F-12682

Clinical data
- Other names: F12682; F-12318; F12318
- Routes of administration: Unknown
- Drug class: Serotonin 5-HT_{1B} and 5-HT_{1D} receptor inverse agonist
- ATC code: None;

Identifiers
- IUPAC name N-[4-methoxy-3-(4-methylpiperazin-1-yl)phenyl]-4-(2-phenylethyl)piperazine-1-carboxamide;
- PubChem CID: 9845946;
- ChemSpider: 8021660;

Chemical and physical data
- Formula: C_{25}H_{35}N_{5}O_{2}
- Molar mass: 437.588 g·mol^{−1}
- 3D model (JSmol): Interactive image;
- SMILES CN1CCN(CC1)C2=C(C=CC(=C2)NC(=O)N3CCN(CC3)CCC4=CC=CC=C4)OC;
- InChI InChI=1S/C25H35N5O2/c1-27-12-16-29(17-13-27)23-20-22(8-9-24(23)32-2)26-25(31)30-18-14-28(15-19-30)11-10-21-6-4-3-5-7-21/h3-9,20H,10-19H2,1-2H3,(H,26,31); Key:SDXUUOUVEULXIO-UHFFFAOYSA-N;

= F-12682 =

F-12682 is a serotonin 5-HT_{1B} and 5-HT_{1D} receptor inverse agonist which was under development for the treatment of major depressive disorder but was never marketed.
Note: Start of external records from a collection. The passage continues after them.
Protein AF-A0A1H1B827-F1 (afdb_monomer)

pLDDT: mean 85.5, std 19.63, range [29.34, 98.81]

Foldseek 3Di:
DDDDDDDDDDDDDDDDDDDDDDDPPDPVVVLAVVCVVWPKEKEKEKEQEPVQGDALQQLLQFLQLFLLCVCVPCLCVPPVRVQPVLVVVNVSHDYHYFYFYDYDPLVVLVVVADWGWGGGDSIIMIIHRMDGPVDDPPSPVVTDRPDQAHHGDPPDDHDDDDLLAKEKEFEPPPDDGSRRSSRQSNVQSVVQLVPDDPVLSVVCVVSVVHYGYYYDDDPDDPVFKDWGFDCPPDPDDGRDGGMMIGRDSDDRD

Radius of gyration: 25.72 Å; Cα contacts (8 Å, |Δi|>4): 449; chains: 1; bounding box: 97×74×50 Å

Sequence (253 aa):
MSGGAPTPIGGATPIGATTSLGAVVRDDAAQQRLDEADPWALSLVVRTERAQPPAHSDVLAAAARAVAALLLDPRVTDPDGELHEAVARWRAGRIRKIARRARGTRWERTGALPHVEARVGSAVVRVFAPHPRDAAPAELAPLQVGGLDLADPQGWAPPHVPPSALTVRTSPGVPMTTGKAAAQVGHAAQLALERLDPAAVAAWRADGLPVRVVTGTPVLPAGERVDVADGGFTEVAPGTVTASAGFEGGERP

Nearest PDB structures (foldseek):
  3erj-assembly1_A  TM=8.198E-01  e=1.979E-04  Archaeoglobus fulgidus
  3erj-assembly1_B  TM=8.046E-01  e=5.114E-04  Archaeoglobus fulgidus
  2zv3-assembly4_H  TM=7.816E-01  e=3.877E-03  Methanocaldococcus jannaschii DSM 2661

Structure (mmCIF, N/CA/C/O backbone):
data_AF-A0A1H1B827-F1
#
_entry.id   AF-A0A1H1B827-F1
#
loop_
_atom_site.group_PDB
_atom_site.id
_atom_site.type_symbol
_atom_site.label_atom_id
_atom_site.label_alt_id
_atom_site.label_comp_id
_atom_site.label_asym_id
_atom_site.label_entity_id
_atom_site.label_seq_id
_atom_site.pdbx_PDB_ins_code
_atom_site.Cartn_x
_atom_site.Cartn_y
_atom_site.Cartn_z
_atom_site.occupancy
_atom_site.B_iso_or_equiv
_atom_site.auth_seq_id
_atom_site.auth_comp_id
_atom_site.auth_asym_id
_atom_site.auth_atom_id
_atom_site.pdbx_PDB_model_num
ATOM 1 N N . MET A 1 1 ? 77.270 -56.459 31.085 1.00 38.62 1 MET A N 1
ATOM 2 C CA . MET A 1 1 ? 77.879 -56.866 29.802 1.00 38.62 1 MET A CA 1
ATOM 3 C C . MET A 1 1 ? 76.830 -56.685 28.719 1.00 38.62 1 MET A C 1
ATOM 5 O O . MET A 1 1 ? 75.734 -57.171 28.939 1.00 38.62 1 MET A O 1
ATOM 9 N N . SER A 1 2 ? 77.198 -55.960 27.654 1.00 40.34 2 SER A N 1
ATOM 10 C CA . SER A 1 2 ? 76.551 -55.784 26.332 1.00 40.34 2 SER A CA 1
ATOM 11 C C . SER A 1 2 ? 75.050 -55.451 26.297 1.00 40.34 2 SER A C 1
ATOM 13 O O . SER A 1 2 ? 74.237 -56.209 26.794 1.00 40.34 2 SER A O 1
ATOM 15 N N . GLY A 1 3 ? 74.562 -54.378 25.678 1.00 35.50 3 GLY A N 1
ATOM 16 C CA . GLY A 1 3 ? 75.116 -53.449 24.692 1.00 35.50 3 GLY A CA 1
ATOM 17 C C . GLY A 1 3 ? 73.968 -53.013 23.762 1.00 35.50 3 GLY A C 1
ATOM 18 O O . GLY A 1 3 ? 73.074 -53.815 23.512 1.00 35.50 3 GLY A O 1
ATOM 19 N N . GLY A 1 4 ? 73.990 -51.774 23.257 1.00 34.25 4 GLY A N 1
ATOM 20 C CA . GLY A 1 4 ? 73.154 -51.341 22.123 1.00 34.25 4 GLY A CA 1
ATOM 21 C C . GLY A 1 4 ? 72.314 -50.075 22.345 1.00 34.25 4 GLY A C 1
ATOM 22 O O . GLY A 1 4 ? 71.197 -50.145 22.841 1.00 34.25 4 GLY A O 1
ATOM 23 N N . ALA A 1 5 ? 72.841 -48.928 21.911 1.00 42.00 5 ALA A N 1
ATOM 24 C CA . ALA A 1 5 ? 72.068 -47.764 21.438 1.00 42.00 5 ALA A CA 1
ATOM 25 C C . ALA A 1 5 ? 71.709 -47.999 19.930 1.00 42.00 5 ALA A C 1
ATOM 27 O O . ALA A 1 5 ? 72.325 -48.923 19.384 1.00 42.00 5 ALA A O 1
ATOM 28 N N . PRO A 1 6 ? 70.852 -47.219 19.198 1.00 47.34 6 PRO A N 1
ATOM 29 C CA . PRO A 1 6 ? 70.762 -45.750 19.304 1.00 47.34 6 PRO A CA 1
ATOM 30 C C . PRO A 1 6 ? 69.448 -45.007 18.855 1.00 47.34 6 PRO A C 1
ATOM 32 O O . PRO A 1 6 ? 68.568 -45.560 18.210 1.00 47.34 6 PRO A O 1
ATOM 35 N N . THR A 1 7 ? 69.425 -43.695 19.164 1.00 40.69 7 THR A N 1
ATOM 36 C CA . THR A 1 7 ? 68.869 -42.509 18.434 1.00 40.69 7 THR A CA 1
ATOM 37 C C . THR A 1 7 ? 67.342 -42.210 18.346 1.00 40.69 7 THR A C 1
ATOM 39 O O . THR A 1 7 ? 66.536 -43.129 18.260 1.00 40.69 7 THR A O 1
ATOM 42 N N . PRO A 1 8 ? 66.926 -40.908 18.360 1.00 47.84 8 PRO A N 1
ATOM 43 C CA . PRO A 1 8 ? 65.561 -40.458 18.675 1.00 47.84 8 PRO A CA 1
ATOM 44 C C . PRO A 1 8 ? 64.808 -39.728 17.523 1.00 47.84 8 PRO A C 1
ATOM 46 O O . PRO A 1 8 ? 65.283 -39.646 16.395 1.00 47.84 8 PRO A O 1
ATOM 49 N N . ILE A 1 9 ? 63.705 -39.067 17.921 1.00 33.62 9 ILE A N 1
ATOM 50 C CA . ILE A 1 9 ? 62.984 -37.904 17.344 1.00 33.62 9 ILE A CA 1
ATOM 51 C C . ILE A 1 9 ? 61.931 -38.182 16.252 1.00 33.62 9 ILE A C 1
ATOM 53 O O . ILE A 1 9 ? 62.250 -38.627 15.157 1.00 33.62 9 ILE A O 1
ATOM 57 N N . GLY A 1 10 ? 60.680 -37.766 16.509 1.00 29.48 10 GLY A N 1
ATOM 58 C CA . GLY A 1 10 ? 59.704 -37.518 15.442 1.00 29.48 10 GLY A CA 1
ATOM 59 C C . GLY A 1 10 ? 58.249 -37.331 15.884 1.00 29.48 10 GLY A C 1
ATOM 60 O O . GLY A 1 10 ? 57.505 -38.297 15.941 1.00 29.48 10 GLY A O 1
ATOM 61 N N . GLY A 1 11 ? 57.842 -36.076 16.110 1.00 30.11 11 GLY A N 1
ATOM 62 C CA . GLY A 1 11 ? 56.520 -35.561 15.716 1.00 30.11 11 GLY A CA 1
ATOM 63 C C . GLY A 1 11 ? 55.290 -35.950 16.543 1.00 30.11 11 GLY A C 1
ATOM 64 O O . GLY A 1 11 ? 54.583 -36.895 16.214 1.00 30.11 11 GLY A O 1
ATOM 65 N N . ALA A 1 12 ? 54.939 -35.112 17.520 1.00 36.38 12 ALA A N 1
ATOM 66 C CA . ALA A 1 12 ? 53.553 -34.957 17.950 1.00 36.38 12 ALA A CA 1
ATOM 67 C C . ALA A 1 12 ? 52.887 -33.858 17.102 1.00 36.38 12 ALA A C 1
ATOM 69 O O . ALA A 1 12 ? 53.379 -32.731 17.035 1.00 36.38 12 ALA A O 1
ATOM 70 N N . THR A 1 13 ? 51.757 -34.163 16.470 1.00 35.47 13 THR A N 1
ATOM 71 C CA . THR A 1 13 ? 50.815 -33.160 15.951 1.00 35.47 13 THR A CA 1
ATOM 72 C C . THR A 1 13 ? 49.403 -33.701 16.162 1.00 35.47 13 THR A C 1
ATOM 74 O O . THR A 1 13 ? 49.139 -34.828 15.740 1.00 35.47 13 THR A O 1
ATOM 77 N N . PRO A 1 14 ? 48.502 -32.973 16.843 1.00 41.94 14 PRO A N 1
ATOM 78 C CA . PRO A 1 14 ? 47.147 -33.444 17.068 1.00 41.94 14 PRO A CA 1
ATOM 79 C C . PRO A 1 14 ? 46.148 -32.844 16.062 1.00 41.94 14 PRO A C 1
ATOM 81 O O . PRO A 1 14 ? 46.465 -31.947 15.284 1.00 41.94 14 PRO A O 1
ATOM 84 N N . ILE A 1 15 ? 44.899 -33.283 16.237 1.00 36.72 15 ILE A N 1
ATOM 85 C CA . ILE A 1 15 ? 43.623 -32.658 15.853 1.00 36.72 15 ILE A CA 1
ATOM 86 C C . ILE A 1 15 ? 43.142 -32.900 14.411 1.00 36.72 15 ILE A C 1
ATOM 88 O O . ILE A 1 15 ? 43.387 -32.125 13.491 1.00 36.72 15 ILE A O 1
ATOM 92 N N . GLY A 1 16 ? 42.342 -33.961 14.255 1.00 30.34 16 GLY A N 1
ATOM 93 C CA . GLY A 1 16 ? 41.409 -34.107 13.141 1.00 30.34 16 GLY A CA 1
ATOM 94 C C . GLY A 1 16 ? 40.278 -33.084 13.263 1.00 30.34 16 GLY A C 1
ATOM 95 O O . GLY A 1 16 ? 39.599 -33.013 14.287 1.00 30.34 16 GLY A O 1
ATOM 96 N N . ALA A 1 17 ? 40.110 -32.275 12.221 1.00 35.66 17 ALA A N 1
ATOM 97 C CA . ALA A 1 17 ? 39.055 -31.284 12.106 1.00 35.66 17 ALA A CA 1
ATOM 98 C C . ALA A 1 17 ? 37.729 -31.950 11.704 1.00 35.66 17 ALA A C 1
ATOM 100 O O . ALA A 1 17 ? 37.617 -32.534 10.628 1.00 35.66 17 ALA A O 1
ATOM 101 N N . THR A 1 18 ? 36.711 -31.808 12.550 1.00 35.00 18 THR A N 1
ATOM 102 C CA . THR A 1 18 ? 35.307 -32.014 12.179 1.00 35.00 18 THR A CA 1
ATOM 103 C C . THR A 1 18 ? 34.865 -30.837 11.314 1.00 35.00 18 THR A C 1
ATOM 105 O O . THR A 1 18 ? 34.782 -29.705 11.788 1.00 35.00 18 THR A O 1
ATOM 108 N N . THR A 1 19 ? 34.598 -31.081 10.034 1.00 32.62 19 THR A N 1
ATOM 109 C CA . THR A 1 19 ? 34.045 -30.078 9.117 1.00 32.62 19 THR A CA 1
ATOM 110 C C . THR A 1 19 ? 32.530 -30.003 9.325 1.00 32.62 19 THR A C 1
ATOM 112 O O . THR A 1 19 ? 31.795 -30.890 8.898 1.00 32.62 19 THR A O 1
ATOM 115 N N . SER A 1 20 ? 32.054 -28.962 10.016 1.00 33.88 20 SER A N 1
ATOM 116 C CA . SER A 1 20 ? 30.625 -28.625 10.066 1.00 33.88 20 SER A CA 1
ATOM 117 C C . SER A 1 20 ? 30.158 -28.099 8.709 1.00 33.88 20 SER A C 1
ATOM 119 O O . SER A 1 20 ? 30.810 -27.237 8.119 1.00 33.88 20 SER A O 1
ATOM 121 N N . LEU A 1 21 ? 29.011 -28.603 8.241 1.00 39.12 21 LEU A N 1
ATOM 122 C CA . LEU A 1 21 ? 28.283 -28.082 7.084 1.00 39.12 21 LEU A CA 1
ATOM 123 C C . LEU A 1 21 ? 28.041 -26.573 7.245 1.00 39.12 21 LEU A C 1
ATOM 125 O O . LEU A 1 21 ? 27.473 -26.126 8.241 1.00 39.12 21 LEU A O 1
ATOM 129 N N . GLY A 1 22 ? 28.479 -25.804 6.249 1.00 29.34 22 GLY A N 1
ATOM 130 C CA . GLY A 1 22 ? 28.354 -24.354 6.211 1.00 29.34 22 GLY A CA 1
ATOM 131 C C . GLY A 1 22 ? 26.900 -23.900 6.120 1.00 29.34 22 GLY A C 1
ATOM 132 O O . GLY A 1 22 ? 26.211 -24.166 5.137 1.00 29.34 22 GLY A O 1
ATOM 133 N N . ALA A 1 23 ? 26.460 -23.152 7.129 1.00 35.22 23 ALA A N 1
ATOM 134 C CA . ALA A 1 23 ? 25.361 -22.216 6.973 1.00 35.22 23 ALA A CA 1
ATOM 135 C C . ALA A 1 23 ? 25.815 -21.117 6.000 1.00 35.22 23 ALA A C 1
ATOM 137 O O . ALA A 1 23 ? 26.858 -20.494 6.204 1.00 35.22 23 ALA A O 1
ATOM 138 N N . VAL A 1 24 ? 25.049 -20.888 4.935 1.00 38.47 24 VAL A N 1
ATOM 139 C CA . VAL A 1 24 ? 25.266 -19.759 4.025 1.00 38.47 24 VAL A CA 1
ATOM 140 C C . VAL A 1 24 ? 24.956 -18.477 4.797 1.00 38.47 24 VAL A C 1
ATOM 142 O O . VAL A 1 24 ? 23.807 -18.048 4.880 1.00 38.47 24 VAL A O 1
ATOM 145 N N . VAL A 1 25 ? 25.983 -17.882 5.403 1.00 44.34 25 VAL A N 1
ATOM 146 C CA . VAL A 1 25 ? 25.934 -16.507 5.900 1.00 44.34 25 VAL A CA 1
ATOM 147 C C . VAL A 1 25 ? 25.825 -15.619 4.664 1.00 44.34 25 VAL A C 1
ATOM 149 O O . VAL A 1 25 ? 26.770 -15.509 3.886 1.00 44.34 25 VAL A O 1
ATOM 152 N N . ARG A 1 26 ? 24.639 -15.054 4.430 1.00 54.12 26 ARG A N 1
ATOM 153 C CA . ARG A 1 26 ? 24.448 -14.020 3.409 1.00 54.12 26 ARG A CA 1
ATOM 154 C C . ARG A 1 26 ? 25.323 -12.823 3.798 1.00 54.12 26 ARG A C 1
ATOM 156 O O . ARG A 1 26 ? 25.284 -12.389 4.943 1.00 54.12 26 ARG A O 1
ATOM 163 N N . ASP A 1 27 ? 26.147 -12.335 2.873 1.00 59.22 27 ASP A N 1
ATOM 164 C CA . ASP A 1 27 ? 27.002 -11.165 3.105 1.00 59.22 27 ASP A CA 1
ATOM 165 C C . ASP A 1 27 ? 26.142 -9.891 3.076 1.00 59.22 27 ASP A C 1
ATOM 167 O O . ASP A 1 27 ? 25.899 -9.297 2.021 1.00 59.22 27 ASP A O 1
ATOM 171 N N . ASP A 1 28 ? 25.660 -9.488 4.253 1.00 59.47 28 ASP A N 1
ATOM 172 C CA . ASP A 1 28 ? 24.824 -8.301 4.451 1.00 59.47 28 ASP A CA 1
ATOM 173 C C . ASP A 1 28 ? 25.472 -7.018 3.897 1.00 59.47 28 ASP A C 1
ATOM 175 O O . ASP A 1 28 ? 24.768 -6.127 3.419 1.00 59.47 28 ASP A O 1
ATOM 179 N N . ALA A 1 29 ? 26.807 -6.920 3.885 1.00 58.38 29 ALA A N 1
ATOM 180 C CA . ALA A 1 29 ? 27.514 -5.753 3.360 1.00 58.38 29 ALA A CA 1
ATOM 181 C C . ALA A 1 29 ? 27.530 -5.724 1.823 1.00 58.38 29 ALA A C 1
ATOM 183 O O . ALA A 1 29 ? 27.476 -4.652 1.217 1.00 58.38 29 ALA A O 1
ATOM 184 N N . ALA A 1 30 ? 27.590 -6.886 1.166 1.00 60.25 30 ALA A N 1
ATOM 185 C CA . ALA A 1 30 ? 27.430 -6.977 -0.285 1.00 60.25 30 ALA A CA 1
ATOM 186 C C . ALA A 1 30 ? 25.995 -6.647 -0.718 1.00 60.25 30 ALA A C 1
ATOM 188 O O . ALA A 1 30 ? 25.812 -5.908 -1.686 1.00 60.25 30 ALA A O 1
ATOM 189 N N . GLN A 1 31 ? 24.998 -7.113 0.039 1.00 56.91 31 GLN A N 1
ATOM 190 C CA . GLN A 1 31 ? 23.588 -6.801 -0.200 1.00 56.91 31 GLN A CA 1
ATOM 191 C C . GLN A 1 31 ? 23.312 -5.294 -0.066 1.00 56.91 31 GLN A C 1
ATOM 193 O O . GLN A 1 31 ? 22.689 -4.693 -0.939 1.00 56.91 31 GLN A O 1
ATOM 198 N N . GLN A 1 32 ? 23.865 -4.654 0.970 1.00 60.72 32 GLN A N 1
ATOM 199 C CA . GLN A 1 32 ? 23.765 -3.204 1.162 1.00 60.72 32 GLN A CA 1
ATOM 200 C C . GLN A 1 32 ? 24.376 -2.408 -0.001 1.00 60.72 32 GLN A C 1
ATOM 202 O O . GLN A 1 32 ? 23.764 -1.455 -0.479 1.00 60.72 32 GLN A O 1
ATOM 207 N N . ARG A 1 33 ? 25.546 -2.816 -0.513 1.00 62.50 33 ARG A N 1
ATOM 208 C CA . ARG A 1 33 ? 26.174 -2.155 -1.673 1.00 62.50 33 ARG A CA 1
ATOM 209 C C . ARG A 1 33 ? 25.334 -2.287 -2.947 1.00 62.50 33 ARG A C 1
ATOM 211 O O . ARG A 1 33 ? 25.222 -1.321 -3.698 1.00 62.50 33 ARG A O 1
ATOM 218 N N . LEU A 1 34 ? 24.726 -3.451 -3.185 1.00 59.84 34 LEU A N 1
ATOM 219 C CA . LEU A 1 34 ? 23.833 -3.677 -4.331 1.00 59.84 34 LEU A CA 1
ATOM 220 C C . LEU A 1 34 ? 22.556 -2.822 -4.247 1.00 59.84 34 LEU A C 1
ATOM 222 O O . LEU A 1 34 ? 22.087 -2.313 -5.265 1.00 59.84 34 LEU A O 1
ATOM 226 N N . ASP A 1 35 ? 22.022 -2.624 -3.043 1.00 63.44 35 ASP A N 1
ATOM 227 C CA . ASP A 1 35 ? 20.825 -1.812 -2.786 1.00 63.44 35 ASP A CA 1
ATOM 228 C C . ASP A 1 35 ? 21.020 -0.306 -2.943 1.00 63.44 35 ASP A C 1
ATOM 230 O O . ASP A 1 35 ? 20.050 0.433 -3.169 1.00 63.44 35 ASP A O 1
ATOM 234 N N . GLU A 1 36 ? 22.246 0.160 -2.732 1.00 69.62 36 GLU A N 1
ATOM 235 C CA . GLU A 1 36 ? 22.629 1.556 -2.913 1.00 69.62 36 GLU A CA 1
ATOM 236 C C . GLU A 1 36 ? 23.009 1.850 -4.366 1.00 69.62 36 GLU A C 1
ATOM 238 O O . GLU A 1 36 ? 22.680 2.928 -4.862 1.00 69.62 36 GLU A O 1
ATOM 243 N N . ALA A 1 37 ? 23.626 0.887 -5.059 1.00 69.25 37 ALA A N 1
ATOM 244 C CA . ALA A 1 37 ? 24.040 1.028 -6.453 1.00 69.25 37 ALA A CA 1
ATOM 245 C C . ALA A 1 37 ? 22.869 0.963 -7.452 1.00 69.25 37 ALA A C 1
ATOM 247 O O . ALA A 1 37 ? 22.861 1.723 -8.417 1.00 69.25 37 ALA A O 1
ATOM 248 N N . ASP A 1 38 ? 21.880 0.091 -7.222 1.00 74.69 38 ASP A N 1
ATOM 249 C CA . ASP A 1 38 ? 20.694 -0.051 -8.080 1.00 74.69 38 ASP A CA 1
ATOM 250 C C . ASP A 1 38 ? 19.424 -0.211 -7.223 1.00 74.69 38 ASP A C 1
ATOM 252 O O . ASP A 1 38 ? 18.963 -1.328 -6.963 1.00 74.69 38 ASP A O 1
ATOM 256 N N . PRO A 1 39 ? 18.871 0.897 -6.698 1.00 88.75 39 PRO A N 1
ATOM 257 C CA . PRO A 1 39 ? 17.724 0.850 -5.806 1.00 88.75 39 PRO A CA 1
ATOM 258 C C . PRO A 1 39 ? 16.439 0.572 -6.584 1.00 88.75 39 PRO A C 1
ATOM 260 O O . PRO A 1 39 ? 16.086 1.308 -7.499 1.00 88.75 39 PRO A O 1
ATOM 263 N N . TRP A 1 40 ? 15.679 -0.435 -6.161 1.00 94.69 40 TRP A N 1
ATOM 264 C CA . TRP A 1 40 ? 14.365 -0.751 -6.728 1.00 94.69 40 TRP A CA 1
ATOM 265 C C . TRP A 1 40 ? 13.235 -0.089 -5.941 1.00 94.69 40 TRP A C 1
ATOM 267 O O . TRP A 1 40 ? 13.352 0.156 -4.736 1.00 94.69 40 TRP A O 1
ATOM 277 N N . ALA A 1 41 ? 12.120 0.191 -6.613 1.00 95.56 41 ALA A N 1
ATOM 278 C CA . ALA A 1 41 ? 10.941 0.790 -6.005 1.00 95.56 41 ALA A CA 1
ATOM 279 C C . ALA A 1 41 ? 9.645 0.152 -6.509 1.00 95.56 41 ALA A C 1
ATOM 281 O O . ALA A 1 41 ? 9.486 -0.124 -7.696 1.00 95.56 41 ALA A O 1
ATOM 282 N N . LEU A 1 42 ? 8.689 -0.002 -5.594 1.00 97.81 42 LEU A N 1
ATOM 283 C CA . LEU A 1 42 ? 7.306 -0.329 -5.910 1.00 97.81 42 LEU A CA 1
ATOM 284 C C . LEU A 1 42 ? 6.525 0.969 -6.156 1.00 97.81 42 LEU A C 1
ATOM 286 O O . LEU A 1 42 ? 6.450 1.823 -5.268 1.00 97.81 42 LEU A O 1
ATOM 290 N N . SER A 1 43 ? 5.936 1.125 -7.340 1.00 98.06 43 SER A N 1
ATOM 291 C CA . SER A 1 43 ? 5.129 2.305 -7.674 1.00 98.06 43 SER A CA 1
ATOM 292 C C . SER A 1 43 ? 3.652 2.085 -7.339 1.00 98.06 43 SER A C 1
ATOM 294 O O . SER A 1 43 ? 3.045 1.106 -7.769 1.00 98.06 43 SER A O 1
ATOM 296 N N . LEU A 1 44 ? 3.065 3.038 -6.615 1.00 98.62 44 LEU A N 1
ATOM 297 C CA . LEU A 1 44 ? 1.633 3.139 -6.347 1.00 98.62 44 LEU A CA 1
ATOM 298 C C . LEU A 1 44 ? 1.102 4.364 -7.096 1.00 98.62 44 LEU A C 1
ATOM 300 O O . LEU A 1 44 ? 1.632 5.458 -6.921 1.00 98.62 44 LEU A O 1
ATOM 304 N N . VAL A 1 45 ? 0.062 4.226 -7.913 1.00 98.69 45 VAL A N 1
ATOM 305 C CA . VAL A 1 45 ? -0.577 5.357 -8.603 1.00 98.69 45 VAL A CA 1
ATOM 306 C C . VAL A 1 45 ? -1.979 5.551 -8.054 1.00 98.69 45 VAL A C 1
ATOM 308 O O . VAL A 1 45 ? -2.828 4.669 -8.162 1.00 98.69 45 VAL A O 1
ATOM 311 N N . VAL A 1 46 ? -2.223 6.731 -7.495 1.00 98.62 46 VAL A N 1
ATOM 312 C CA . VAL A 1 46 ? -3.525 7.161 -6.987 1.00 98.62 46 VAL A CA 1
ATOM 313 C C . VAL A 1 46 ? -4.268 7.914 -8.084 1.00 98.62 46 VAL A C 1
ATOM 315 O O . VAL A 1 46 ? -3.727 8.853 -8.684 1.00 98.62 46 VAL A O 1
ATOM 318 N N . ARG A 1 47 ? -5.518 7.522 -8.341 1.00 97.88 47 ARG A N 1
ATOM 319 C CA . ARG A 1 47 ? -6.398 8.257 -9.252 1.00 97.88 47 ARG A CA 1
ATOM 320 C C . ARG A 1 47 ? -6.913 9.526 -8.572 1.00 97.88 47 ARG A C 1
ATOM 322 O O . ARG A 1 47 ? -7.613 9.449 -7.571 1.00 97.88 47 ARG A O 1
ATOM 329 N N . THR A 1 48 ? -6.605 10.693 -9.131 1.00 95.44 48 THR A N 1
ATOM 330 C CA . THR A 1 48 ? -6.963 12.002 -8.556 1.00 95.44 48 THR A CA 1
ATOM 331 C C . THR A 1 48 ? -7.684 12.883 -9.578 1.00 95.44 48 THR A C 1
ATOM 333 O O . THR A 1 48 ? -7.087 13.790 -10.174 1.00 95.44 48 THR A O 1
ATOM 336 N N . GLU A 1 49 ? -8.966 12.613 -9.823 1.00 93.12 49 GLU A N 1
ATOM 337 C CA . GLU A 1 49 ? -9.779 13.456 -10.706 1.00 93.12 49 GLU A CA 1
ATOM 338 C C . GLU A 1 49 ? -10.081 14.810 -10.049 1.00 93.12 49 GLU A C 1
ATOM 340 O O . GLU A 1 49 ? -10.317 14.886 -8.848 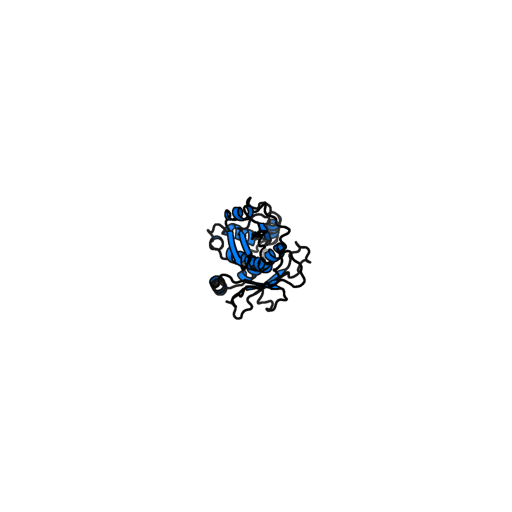1.00 93.12 49 GLU A O 1
ATOM 345 N N . ARG A 1 50 ? -10.082 15.904 -10.827 1.00 87.19 50 ARG A N 1
ATOM 346 C CA . ARG A 1 50 ? -10.289 17.256 -10.260 1.00 87.19 50 ARG A CA 1
ATOM 347 C C . ARG A 1 50 ? -11.691 17.462 -9.704 1.00 87.19 50 ARG A C 1
ATOM 349 O O . ARG A 1 50 ? -11.841 18.142 -8.700 1.00 87.19 50 ARG A O 1
ATOM 356 N N . ALA A 1 51 ? -12.696 16.939 -10.402 1.00 89.88 51 ALA A N 1
ATOM 357 C CA . ALA A 1 51 ? -14.092 17.156 -10.041 1.00 89.88 51 ALA A CA 1
ATOM 358 C C . ALA A 1 51 ? -14.473 16.420 -8.750 1.00 89.88 51 ALA A C 1
ATOM 360 O O . ALA A 1 51 ? -15.362 16.862 -8.034 1.00 89.88 51 ALA A O 1
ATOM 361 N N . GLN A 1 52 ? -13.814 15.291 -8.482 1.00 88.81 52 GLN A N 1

Its route of administration is unknown. The drug was under development by Laboratoires Pierre Fabre in France and was first described in the literature by 1998. It reached the preclinical research or discovery stage of development prior to the discontinuation of its development in 1999.